ENTRIES PROVIDED:
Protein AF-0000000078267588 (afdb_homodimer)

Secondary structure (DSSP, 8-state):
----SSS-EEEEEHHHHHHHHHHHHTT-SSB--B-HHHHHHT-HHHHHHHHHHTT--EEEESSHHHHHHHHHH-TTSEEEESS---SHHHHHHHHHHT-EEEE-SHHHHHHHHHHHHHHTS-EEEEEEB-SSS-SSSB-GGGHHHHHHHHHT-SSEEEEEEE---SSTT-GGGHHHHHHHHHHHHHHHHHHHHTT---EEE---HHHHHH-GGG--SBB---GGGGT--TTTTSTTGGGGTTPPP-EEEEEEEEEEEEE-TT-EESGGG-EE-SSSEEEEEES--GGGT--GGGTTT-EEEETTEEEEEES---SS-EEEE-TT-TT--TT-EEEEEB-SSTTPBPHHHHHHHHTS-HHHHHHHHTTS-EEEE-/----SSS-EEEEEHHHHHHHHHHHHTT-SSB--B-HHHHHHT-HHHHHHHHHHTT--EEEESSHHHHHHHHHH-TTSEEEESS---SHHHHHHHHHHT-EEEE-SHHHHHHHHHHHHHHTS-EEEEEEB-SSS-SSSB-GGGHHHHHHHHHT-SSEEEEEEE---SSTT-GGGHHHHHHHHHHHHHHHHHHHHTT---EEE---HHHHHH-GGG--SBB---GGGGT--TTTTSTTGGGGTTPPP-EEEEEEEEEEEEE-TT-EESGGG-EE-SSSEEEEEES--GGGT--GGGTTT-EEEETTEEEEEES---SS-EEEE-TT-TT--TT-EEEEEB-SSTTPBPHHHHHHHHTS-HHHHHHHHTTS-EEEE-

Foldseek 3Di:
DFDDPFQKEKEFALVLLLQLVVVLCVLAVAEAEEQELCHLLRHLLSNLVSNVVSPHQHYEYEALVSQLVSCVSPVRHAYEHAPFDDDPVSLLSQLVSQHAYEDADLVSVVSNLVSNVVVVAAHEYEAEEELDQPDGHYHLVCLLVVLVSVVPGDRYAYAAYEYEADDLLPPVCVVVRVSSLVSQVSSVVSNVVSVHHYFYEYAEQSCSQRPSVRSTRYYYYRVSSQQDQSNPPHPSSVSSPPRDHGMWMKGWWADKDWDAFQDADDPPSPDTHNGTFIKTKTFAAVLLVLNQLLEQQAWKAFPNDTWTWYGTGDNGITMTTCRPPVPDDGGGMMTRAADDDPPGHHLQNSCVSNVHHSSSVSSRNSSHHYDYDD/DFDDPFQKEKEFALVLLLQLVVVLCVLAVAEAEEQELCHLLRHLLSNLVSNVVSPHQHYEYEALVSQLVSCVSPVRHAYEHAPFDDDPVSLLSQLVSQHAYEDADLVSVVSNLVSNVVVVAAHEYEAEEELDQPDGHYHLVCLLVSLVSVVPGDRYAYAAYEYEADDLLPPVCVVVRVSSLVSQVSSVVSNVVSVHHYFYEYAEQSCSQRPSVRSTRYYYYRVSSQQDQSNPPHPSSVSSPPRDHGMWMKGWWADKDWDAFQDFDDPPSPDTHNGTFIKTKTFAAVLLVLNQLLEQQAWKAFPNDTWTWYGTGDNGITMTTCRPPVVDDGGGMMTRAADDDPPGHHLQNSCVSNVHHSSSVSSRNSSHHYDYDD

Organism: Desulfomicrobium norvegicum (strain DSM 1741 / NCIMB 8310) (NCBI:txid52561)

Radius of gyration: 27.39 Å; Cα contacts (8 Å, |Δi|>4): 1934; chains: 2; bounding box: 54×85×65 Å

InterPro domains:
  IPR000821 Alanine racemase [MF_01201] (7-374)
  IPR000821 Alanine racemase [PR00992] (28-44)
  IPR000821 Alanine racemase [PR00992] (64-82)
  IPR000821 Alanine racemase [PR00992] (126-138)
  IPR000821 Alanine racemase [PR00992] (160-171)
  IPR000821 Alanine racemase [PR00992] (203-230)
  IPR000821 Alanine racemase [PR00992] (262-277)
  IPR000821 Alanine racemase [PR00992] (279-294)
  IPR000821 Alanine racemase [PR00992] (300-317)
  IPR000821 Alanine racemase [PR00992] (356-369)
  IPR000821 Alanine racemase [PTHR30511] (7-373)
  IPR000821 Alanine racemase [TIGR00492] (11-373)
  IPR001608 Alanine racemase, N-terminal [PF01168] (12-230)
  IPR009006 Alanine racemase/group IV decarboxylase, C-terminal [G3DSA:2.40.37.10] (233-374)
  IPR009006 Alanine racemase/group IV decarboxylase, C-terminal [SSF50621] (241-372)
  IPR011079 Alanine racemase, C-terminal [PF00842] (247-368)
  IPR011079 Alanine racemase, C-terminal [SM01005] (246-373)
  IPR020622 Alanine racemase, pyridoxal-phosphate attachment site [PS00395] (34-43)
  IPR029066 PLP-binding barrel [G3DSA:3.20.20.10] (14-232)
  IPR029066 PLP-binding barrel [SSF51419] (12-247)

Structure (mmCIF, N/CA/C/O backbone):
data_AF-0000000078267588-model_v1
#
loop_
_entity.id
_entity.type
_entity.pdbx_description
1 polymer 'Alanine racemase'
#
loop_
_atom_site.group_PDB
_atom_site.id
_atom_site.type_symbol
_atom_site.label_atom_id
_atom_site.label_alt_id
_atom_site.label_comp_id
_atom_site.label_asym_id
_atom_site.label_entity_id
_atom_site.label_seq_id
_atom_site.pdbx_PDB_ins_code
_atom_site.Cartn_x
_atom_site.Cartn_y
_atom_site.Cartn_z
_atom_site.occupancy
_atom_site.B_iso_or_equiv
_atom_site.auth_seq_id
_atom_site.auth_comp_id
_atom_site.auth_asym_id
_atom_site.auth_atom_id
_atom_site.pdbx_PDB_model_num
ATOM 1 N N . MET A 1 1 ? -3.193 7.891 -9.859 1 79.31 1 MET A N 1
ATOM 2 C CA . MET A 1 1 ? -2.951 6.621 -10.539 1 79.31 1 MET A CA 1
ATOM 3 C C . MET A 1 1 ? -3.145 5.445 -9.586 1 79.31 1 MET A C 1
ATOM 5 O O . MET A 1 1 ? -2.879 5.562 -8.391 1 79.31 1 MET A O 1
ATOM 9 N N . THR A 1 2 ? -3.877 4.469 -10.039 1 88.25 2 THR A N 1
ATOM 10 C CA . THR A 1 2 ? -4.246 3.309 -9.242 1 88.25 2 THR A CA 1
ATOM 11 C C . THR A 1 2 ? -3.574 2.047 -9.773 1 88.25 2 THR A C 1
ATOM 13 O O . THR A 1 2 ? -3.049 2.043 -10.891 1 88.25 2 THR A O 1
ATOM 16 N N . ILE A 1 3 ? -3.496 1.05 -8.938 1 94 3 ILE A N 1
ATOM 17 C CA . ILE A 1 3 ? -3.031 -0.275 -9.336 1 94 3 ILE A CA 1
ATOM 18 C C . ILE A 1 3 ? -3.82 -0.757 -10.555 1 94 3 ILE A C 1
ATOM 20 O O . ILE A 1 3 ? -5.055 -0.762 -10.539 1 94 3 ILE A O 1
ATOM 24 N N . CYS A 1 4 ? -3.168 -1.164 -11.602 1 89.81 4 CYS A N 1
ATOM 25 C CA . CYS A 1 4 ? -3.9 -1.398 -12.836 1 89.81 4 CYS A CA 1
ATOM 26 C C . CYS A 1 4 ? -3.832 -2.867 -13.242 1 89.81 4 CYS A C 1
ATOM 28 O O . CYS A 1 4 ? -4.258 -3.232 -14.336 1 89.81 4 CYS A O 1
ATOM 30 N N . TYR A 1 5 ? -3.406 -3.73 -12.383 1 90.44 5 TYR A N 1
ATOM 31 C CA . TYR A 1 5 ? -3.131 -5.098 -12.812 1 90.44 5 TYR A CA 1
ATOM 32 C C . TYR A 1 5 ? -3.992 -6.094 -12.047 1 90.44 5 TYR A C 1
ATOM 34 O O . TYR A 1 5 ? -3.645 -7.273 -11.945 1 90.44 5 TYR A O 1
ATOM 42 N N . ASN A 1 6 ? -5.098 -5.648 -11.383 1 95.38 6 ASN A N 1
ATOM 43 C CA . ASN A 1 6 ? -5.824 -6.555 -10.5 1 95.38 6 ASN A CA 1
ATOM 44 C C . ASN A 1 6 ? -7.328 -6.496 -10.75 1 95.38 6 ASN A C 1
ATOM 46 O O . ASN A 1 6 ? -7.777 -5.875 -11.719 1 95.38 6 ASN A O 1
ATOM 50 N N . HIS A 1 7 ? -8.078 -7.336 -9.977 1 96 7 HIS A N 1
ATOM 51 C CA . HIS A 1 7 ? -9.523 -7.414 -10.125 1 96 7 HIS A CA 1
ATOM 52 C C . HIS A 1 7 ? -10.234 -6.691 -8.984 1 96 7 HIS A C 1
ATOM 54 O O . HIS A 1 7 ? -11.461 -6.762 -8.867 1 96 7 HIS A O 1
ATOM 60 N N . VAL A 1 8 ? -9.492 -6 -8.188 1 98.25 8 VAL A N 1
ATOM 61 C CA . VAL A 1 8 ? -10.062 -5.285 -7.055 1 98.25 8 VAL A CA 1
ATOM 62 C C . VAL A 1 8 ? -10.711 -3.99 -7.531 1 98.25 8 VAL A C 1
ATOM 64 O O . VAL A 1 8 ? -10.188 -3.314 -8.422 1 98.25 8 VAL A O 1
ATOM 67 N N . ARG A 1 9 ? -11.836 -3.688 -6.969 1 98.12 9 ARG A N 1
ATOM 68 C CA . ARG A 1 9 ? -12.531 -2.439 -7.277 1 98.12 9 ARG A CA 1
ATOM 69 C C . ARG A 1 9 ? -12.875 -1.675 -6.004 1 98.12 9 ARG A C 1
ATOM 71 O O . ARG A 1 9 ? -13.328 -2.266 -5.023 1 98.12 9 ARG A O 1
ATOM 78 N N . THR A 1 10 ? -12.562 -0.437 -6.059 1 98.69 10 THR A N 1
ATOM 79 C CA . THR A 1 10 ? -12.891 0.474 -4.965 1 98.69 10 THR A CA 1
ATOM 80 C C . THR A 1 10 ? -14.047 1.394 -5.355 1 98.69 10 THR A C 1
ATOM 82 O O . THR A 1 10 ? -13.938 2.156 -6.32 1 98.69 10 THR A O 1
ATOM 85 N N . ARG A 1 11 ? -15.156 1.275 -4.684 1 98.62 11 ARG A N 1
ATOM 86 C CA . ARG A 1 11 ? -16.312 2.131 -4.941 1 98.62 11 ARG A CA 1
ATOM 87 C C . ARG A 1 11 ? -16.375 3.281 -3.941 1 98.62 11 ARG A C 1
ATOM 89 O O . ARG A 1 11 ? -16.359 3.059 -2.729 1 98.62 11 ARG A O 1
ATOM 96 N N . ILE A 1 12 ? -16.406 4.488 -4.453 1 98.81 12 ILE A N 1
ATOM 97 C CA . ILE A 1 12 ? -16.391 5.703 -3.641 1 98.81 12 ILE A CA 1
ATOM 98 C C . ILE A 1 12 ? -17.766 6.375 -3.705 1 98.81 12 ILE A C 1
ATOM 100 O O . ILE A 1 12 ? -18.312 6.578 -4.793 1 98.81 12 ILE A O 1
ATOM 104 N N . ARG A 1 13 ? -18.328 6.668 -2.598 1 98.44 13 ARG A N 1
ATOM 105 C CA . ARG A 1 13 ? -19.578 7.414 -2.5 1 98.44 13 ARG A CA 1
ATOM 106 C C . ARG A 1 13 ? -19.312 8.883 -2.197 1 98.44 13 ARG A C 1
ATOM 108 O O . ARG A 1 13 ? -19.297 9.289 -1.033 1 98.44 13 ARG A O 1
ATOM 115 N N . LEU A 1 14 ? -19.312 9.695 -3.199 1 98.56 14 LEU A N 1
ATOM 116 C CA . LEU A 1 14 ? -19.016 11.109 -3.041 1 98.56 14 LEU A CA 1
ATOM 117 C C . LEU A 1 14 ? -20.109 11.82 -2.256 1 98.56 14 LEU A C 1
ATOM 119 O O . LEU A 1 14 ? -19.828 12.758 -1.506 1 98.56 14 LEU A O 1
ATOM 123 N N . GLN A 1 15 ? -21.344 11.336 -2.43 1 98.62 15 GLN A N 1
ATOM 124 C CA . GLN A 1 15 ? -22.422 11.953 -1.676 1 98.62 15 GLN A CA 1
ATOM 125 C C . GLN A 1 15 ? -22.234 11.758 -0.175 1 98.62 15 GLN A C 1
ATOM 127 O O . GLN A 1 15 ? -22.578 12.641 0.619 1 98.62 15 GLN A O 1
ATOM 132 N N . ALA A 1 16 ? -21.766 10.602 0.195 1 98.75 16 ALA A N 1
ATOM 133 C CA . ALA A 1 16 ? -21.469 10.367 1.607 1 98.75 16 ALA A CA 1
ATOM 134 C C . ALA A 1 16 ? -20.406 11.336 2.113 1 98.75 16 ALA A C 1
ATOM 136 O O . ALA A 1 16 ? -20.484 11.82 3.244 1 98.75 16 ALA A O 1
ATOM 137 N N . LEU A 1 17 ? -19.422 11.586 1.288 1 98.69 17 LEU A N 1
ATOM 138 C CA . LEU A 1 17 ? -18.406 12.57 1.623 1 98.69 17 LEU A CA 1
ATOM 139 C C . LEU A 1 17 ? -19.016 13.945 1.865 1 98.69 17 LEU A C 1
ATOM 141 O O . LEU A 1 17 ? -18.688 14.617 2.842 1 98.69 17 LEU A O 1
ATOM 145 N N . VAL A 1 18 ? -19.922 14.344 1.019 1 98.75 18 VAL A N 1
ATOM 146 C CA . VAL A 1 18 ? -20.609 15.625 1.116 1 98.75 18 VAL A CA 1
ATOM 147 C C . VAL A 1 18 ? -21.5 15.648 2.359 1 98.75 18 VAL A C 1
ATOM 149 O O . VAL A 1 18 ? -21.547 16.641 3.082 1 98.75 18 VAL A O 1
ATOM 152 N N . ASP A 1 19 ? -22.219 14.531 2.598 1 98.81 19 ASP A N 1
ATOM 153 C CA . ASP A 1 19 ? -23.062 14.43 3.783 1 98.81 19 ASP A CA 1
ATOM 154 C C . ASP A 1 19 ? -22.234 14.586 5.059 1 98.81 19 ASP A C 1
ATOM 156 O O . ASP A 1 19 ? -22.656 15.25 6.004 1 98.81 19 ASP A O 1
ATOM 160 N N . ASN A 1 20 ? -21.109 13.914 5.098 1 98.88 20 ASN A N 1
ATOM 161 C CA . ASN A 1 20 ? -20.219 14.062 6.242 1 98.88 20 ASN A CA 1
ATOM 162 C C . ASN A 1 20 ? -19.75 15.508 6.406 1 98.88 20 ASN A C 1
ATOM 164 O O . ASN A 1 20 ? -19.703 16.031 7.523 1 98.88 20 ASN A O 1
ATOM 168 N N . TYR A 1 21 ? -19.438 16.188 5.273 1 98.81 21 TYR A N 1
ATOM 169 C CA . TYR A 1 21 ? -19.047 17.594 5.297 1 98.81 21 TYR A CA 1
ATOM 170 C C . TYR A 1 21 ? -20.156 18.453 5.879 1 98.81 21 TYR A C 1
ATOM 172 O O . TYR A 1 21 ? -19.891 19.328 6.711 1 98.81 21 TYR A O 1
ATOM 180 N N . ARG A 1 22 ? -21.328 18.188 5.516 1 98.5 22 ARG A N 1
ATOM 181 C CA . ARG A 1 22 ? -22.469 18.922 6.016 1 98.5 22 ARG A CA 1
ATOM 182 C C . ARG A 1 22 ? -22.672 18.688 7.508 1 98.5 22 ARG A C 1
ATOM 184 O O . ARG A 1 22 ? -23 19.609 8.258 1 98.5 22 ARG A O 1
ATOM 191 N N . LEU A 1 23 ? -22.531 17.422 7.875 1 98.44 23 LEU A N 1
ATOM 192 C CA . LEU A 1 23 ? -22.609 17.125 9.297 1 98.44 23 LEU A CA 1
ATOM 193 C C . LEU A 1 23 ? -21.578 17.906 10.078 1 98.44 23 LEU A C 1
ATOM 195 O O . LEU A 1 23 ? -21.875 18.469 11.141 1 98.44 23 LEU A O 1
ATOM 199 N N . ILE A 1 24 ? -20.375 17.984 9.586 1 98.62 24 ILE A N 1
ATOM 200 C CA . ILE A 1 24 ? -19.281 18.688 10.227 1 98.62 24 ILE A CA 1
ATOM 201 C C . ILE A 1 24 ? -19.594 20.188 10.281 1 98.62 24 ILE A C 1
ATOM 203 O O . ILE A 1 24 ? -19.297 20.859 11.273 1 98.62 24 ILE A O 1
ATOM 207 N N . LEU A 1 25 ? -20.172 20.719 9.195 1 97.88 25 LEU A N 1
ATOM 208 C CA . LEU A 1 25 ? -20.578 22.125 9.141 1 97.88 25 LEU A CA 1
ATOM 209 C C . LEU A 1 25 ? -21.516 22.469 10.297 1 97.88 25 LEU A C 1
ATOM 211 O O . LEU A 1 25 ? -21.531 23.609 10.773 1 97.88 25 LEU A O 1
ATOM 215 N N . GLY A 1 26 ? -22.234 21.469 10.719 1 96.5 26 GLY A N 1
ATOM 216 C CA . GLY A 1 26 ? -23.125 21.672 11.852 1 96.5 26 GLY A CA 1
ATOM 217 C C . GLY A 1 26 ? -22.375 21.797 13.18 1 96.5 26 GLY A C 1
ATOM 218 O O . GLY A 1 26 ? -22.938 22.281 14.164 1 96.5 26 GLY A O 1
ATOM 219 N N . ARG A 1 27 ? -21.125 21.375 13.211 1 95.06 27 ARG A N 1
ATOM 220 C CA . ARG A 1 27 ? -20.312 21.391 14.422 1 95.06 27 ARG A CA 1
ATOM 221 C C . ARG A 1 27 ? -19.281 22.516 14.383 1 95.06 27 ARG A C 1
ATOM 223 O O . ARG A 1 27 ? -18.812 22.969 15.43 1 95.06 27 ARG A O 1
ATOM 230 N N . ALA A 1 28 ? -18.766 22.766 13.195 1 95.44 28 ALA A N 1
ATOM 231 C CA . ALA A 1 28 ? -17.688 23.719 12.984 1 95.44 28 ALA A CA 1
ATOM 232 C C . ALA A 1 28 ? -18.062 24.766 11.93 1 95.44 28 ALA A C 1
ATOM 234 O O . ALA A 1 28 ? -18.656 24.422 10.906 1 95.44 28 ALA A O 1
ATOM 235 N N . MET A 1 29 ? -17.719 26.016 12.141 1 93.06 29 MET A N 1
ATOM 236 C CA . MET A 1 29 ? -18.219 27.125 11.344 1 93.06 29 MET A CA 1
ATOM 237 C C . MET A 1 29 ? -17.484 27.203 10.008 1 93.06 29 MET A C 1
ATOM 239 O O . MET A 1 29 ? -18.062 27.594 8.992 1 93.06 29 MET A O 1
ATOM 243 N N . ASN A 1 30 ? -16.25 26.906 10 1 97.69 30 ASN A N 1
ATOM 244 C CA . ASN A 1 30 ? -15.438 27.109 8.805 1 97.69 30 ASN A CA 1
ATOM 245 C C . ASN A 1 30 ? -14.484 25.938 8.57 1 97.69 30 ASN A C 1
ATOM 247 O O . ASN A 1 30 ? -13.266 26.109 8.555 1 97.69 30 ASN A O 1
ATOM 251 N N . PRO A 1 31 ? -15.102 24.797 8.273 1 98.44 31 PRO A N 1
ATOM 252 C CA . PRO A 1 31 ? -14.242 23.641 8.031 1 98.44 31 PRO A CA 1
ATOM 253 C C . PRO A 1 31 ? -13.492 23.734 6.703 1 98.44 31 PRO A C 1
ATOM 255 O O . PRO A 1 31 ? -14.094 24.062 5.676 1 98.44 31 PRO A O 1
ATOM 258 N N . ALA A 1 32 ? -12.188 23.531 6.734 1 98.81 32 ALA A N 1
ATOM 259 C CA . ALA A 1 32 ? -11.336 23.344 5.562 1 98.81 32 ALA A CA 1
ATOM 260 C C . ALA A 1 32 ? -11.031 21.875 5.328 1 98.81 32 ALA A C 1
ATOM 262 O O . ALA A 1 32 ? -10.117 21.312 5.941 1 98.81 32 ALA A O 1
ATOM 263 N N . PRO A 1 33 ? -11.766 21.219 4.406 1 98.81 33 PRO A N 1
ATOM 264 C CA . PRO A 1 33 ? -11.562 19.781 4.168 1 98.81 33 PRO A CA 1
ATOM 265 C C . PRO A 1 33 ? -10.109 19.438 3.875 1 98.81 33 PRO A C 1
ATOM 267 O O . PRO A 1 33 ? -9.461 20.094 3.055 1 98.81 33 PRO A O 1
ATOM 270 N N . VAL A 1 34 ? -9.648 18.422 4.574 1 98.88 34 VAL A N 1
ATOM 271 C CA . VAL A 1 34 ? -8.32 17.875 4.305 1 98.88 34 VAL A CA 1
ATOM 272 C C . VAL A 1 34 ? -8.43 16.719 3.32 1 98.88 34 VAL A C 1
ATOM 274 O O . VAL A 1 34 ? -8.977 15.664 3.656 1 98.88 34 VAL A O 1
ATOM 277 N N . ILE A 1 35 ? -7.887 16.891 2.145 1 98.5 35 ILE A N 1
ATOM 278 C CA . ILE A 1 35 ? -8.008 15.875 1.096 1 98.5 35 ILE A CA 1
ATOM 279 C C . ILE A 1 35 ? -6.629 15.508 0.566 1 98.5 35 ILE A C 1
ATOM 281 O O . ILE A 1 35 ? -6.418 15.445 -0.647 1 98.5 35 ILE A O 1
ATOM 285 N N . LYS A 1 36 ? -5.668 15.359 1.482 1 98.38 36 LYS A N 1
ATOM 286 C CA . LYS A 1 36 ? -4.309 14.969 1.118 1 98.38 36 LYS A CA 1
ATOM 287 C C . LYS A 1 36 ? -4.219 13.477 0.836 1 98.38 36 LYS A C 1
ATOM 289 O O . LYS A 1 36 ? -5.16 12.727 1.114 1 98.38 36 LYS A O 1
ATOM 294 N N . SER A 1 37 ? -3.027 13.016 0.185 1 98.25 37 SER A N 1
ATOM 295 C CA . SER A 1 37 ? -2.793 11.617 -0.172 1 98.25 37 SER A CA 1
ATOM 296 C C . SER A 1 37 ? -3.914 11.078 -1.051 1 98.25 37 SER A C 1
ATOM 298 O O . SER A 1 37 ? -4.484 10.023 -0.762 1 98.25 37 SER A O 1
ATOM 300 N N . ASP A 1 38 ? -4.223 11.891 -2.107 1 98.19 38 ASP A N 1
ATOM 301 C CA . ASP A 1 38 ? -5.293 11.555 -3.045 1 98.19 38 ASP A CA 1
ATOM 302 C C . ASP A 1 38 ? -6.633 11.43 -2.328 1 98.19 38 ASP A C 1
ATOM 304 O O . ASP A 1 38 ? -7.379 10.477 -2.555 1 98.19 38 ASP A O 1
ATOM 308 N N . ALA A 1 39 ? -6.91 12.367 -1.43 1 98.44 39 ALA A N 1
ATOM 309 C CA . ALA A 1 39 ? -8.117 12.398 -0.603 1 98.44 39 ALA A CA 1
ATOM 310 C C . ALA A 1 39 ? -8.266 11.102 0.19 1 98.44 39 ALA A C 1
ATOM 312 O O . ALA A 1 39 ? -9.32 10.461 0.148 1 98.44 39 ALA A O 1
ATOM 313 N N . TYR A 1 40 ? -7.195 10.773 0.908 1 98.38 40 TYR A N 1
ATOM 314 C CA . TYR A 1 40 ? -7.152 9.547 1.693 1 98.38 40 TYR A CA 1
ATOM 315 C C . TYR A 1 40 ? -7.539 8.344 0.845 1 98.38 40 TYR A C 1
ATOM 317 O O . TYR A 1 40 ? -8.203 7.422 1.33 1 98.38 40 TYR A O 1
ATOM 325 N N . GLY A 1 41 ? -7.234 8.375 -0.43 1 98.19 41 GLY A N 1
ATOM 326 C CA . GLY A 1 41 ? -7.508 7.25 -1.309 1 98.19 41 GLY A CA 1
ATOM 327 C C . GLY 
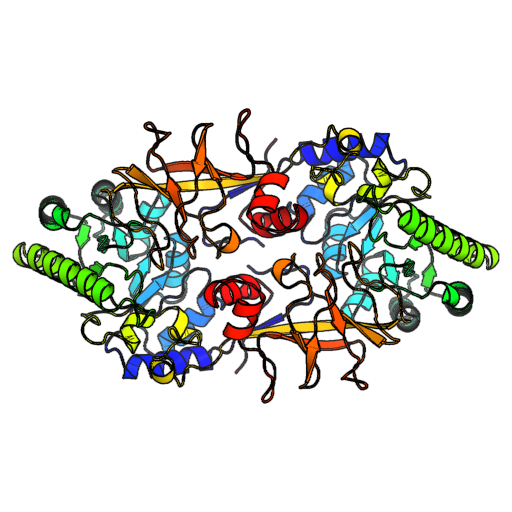A 1 41 ? -8.844 7.359 -2.023 1 98.19 41 GLY A C 1
ATOM 328 O O . GLY A 1 41 ? -9.25 6.438 -2.736 1 98.19 41 GLY A O 1
ATOM 329 N N . HIS A 1 42 ? -9.547 8.492 -1.935 1 98.62 42 HIS A N 1
ATOM 330 C CA . HIS A 1 42 ? -10.883 8.617 -2.498 1 98.62 42 HIS A CA 1
ATOM 331 C C . HIS A 1 42 ? -10.852 9.344 -3.838 1 98.62 42 HIS A C 1
ATOM 333 O O . HIS A 1 42 ? -11.891 9.508 -4.484 1 98.62 42 HIS A O 1
ATOM 339 N N . GLY A 1 43 ? -9.68 9.766 -4.312 1 98.12 43 GLY A N 1
ATOM 340 C CA . GLY A 1 43 ? -9.562 10.555 -5.531 1 98.12 43 GLY A CA 1
ATOM 341 C C . GLY A 1 43 ? -9.672 12.047 -5.293 1 98.12 43 GLY A C 1
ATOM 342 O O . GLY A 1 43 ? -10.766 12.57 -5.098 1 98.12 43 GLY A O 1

EXERCISE INSTRUCTIONS: Search the data above for the word "binding", then gather each line in which it appears.

ANSWER SPACE:
  IPR029066 PLP-binding barrel [G3DSA:3.20.20.10] (14-232)
  IPR029066 PLP-binding barrel [SSF51419] (12-247)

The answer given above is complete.